Он говорил неправду, но чем еще было успокоить мать?
Загадка встала вслед за ним. По ее лицу невольно пробежала судорога, когда материнский взгляд скользнул по рваным рубцам от лезвий на животе Сумрака.
— Матушка, я пришел просить твоего благословения.
Глава гарема насторожилась. Сын стоял перед ней, опустив голову и ссутулившись, его мандибулы слегка отвисли, словно самец хотел что-то сказать, но никак не решался, а взгляд уперся в пол. Положив руки ему на плечи, Загадка тихо попросила объяснить.
— В этом году я отправляюсь на Большую Охоту, объектом для которой выбрал «Остров». Это станция… — начал было он, но тут Загадка, не дав сыну договорить, отшатнулась с возгласом, исполненным страха. Сумрак поднял на нее глаза и увидел на любимом лице выражение крайнего ужаса. Мать беспомощно раскрыла дрожащие жвала и только медленно покачивала головой, словно не желая верить услышанному.
— Я знаю, что такое «Остров», Сумрак, — с трудом выговорила она и резко прикрыла лицо руками, будто этот жест мог защитить ее от суровой действительности.
— Матушка, это почетная миссия… — попытался продолжить объяснения самец, но вновь был прерван уже гневным возгласом родительницы:
— Это заведомо провальная, смертельная миссия!
Сумрак почувствовал, как у него перехватывает дыхание. Он начал разговор неверно, он что-то сделал не так… Мать была близка к истерике. Это могло плохо кончиться.
— Матушка, я обещаю, что выживу и вернусь победителем! — воскликнул он, отчаянно пытаясь докричаться до Загадки, стремительно уходящей в знакомое ему с детства состояние прострации, делающее ее полностью безразличной к чужим словам и заставляющее слышать лишь собственные.
— Лучше обещай мне, что не полетишь туда! — самка широко раскрыла глаза, неожиданно вперившись в сына обезумевшим взглядом, и схватила Сумрака за руки. Самец оторопел. С минуту они стояли так и с напряжением взирали друг на друга. Загадка вцепилась в предплечья юнца, неосознанно сжимая свою хватку все сильнее и глубоко вонзая когти в его кожу; от полученного потрясения она перестала соображать…

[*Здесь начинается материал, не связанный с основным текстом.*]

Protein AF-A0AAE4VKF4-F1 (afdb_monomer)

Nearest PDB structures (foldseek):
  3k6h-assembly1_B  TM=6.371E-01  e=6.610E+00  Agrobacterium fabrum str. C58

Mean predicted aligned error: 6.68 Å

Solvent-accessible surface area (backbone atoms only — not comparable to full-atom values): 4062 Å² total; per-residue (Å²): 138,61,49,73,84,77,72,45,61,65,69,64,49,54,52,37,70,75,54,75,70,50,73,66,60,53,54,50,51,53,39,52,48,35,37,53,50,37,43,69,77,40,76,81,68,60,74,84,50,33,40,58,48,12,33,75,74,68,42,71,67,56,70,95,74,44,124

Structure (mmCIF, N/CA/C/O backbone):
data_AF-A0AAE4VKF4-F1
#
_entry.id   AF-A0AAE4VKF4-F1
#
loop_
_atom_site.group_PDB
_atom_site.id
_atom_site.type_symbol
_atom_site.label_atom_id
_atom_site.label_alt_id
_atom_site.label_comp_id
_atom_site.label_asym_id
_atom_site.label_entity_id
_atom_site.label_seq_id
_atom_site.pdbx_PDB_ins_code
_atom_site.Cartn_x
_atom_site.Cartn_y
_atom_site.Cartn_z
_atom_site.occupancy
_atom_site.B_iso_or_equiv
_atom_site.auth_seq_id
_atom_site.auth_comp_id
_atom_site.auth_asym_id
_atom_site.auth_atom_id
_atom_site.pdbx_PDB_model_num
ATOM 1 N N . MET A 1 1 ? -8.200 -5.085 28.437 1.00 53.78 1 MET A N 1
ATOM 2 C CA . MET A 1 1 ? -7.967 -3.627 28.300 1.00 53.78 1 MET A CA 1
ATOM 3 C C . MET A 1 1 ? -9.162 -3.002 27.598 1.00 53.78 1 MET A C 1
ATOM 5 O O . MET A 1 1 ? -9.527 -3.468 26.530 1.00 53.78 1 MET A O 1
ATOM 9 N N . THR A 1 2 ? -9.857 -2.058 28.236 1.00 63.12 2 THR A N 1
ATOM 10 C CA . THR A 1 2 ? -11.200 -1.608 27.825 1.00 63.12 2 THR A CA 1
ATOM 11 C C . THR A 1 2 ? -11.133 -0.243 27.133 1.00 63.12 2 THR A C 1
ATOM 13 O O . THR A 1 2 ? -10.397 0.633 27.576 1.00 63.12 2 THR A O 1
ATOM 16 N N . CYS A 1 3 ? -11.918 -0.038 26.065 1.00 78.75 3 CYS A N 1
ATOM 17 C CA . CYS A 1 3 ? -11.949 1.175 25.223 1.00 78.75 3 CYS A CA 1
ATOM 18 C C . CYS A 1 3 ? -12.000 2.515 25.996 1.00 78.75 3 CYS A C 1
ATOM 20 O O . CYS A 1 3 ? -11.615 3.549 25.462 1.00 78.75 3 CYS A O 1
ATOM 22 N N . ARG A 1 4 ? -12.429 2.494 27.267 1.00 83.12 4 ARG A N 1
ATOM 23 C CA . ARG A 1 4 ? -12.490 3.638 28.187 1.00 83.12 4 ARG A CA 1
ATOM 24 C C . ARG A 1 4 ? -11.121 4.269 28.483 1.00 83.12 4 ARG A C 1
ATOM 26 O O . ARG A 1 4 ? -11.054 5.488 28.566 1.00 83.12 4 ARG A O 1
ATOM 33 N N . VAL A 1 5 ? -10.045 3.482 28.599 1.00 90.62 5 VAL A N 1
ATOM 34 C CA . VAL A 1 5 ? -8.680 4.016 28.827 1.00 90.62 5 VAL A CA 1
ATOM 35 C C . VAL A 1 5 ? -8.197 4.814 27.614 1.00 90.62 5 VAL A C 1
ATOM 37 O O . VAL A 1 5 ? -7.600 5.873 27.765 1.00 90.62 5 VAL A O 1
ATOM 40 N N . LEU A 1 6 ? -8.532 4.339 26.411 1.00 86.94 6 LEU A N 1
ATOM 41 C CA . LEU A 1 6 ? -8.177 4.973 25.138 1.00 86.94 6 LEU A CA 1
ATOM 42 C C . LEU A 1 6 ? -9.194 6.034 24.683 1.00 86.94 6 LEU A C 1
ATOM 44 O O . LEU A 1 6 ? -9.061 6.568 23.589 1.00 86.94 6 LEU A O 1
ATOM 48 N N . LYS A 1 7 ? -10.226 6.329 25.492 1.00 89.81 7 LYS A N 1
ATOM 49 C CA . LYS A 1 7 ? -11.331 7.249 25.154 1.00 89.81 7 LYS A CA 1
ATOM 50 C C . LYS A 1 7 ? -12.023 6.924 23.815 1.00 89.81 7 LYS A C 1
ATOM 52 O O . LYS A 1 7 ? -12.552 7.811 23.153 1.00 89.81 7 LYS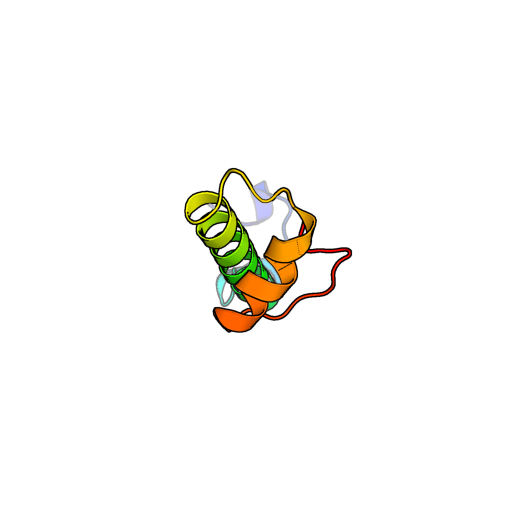 A O 1
ATOM 57 N N . LEU A 1 8 ? -12.062 5.646 23.433 1.00 88.19 8 LEU A N 1
ATOM 58 C CA . LEU A 1 8 ? -12.720 5.174 22.215 1.00 88.19 8 LEU A CA 1
ATOM 59 C C . LEU A 1 8 ? -14.151 4.720 22.506 1.00 88.19 8 LEU A C 1
ATOM 61 O O . LEU A 1 8 ? -14.421 4.029 23.494 1.00 88.19 8 LEU A O 1
ATOM 65 N N . ALA A 1 9 ? -15.073 5.038 21.600 1.00 91.50 9 ALA A N 1
ATOM 66 C CA . ALA A 1 9 ? -16.404 4.452 21.633 1.00 91.50 9 ALA A CA 1
ATOM 67 C C . ALA A 1 9 ? -16.339 2.953 21.276 1.00 91.50 9 ALA A C 1
ATOM 69 O O . ALA A 1 9 ? -15.604 2.532 20.381 1.00 91.50 9 ALA A O 1
ATOM 70 N N . ARG A 1 10 ? -17.138 2.126 21.966 1.00 90.19 10 ARG A N 1
ATOM 71 C CA . ARG A 1 10 ? -17.141 0.661 21.786 1.00 90.19 10 ARG A CA 1
ATOM 72 C C . ARG A 1 10 ? -17.478 0.244 20.352 1.00 90.19 10 ARG A C 1
ATOM 74 O O . ARG A 1 10 ? -16.836 -0.637 19.798 1.00 90.19 10 ARG A O 1
ATOM 81 N N . GLN A 1 11 ? -18.490 0.868 19.760 1.00 91.19 11 GLN A N 1
ATOM 82 C CA . GLN A 1 11 ? -19.022 0.469 18.458 1.00 91.19 11 GLN A CA 1
ATOM 83 C C . GLN A 1 11 ? -18.063 0.716 17.278 1.00 91.19 11 GLN A C 1
ATOM 85 O O . GLN A 1 11 ? -17.909 -0.194 16.467 1.00 91.19 11 GLN A O 1
ATOM 90 N N . PRO A 1 12 ? -17.386 1.877 17.140 1.00 89.94 12 PRO A N 1
ATOM 91 C CA . PRO A 1 12 ? -16.337 2.021 16.129 1.00 89.94 12 PRO A CA 1
ATOM 92 C C . PRO A 1 12 ? -15.135 1.110 16.406 1.00 89.94 12 PRO A C 1
ATOM 94 O O . PRO A 1 12 ? -14.604 0.542 15.461 1.00 89.94 12 PRO A O 1
ATOM 97 N N . TYR A 1 13 ? -14.770 0.877 17.673 1.00 90.62 13 TYR A N 1
ATOM 98 C CA . TYR A 1 13 ? -13.688 -0.055 18.011 1.00 90.62 13 TYR A CA 1
ATOM 99 C C . TYR A 1 13 ? -13.971 -1.484 17.532 1.00 90.62 13 TYR A C 1
ATOM 101 O O . TYR A 1 13 ? -13.108 -2.100 16.919 1.00 90.62 13 TYR A O 1
ATOM 109 N N . TYR A 1 14 ? -15.172 -2.018 17.775 1.00 92.50 14 TYR A N 1
ATOM 110 C CA . TYR A 1 14 ? -15.508 -3.368 17.314 1.00 92.50 14 TYR A CA 1
ATOM 111 C C . TYR A 1 14 ? -15.647 -3.462 15.791 1.00 92.50 14 TYR A C 1
ATOM 113 O O . TYR A 1 14 ? -15.291 -4.495 15.236 1.00 92.50 14 TYR A O 1
ATOM 121 N N . ARG A 1 15 ? -16.104 -2.397 15.115 1.00 91.44 15 ARG A N 1
ATOM 122 C CA . ARG A 1 15 ? -16.118 -2.337 13.643 1.00 91.44 15 ARG A CA 1
ATOM 123 C C . ARG A 1 15 ? -14.707 -2.368 13.063 1.00 91.44 15 ARG A C 1
ATOM 125 O O . ARG A 1 15 ? -14.432 -3.206 12.217 1.00 91.44 15 ARG A O 1
ATOM 132 N N . TRP A 1 16 ? -13.813 -1.525 13.576 1.00 92.25 16 TRP A N 1
ATOM 133 C CA . TRP A 1 16 ? -12.402 -1.546 13.192 1.00 92.25 16 TRP A CA 1
ATOM 134 C C . TRP A 1 16 ? -11.759 -2.897 13.511 1.00 92.25 16 TRP A C 1
ATOM 136 O O . TRP A 1 16 ? -11.103 -3.480 12.669 1.00 92.25 16 TRP A O 1
ATOM 146 N N . ARG A 1 17 ? -12.011 -3.469 14.691 1.00 92.44 17 ARG A N 1
ATOM 147 C CA . ARG A 1 17 ? -11.441 -4.770 15.065 1.00 92.44 17 ARG A CA 1
ATOM 148 C C . ARG A 1 17 ? -11.884 -5.912 14.141 1.00 92.44 17 ARG A C 1
ATOM 150 O O . ARG A 1 17 ? -11.149 -6.884 14.017 1.00 92.44 17 ARG A O 1
ATOM 157 N N . ALA A 1 18 ? -13.078 -5.827 13.552 1.00 94.06 18 ALA A N 1
ATOM 158 C CA . ALA A 1 18 ? -13.577 -6.834 12.620 1.00 94.06 18 ALA A CA 1
ATOM 159 C C . ALA A 1 18 ? -12.882 -6.765 11.253 1.00 94.06 18 ALA A C 1
ATOM 161 O O . ALA A 1 18 ? -12.672 -7.806 10.641 1.00 94.06 18 ALA A O 1
ATOM 162 N N . ASN A 1 19 ? -12.513 -5.564 10.801 1.00 92.62 19 ASN A N 1
ATOM 163 C CA . ASN A 1 19 ? -11.726 -5.366 9.589 1.00 92.62 19 ASN A CA 1
ATOM 164 C C . ASN A 1 19 ? -10.732 -4.206 9.778 1.00 92.62 19 ASN A C 1
ATOM 166 O O . ASN A 1 19 ? -11.049 -3.066 9.430 1.00 92.62 19 ASN A O 1
ATOM 170 N N . PRO A 1 20 ? -9.576 -4.462 10.416 1.00 92.12 20 PRO A N 1
ATOM 171 C CA . PRO A 1 20 ? -8.653 -3.400 10.806 1.00 92.12 20 PRO A CA 1
ATOM 172 C C . PRO A 1 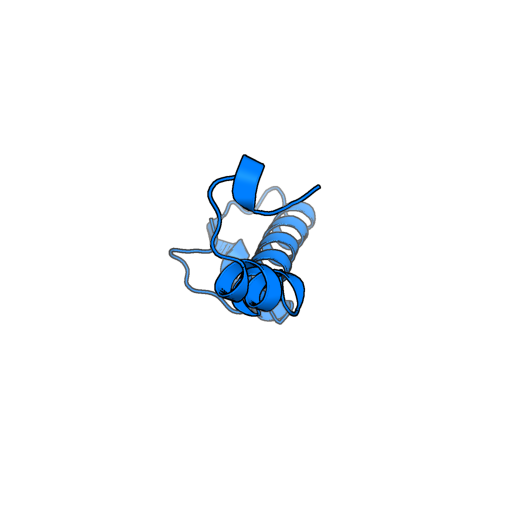20 ? -7.764 -2.928 9.658 1.00 92.12 20 PRO A C 1
ATOM 174 O O . PRO A 1 20 ? -7.143 -1.881 9.804 1.00 92.12 20 PRO A O 1
ATOM 177 N N . ILE A 1 21 ? -7.704 -3.705 8.573 1.00 95.00 21 ILE A N 1
ATOM 178 C CA . ILE A 1 21 ? -6.957 -3.416 7.353 1.00 95.00 21 ILE A CA 1
ATOM 179 C C . ILE A 1 21 ? -7.988 -3.212 6.250 1.00 95.00 21 ILE A C 1
ATOM 181 O O . ILE A 1 21 ? -8.827 -4.073 5.993 1.00 95.00 21 ILE A O 1
ATOM 185 N N . THR A 1 22 ? -7.954 -2.048 5.629 1.00 92.94 22 THR A N 1
ATOM 186 C CA . THR A 1 22 ? -8.837 -1.701 4.521 1.00 92.94 22 THR A CA 1
ATOM 187 C C . THR A 1 22 ? -8.297 -2.244 3.203 1.00 92.94 22 THR A C 1
ATOM 189 O O . THR A 1 22 ? -7.091 -2.397 3.028 1.00 92.94 22 THR A O 1
ATOM 192 N N . ASP A 1 23 ? -9.184 -2.465 2.232 1.00 94.06 23 ASP A N 1
ATOM 193 C CA . ASP A 1 23 ? -8.775 -2.878 0.882 1.00 94.06 23 ASP A CA 1
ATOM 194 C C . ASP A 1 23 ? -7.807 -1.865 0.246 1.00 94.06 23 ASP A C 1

Внезапно со стороны Сумрака послышалось тихое урчание, доверительная трель безграничного спокойствия, какую можно было услышать лишь от уверенного в себе и полностью расслабленного самца. Загадка вновь поменялась в лице, на этот раз приобретая недоумевающее выражение. Медленно она отпустила руки сына и перевела дух.
— Я полечу туда, мать, — негромко, но с каменной твердостью в голосе сказал Сумрак. — С этого года я владелец гарема, и мне нужно достойно оправдать свое право на продолжение рода. Свою цель я выбрал, намерений я не изменю. От тебя я прошу лишь благословения. Ты никогда для меня ничего не жалела, так не откажи же сейчас в такой малости…
Загадка снова горько покачала головой, затем крепко обняла сына и прошептала:
— Я даю тебе свое благословение, Сумрак, сын Грозы. Оно останется с тобой, и пусть твоя рука будет сильной, а копье удачливым. Пусть Высшие силы приглядывают за тобой и ограждают от опасности, ибо ты идешь в проклятое место…
Она разомкнула руки и отступила, а Сумрак низко поклонился и проговорил:
— Не бойся, дорогая матушка, проклятья не действуют на тех, кто в них не верит.
*Я не считаю нужным заморачиваться тем, скольким дням равен год у Хищей и так далее. Здесь, как и везде, я использую общепринятые земные меры и понятия, то есть, свой возраст Сумрак назвал по земным меркам, а как там на самом деле, я не знаю. Если принять как данность, что до двухсот Хищи спокойно доживают (ну больше, увольте, не могу представить), то получается, что Зоя примерно правильно определила его возраст в пересчете на человеческие года: около двадцати пяти.
Комментарий к Глава 3. Следы минувшего Навеяло: «Deep Forest» – «River Of Souls».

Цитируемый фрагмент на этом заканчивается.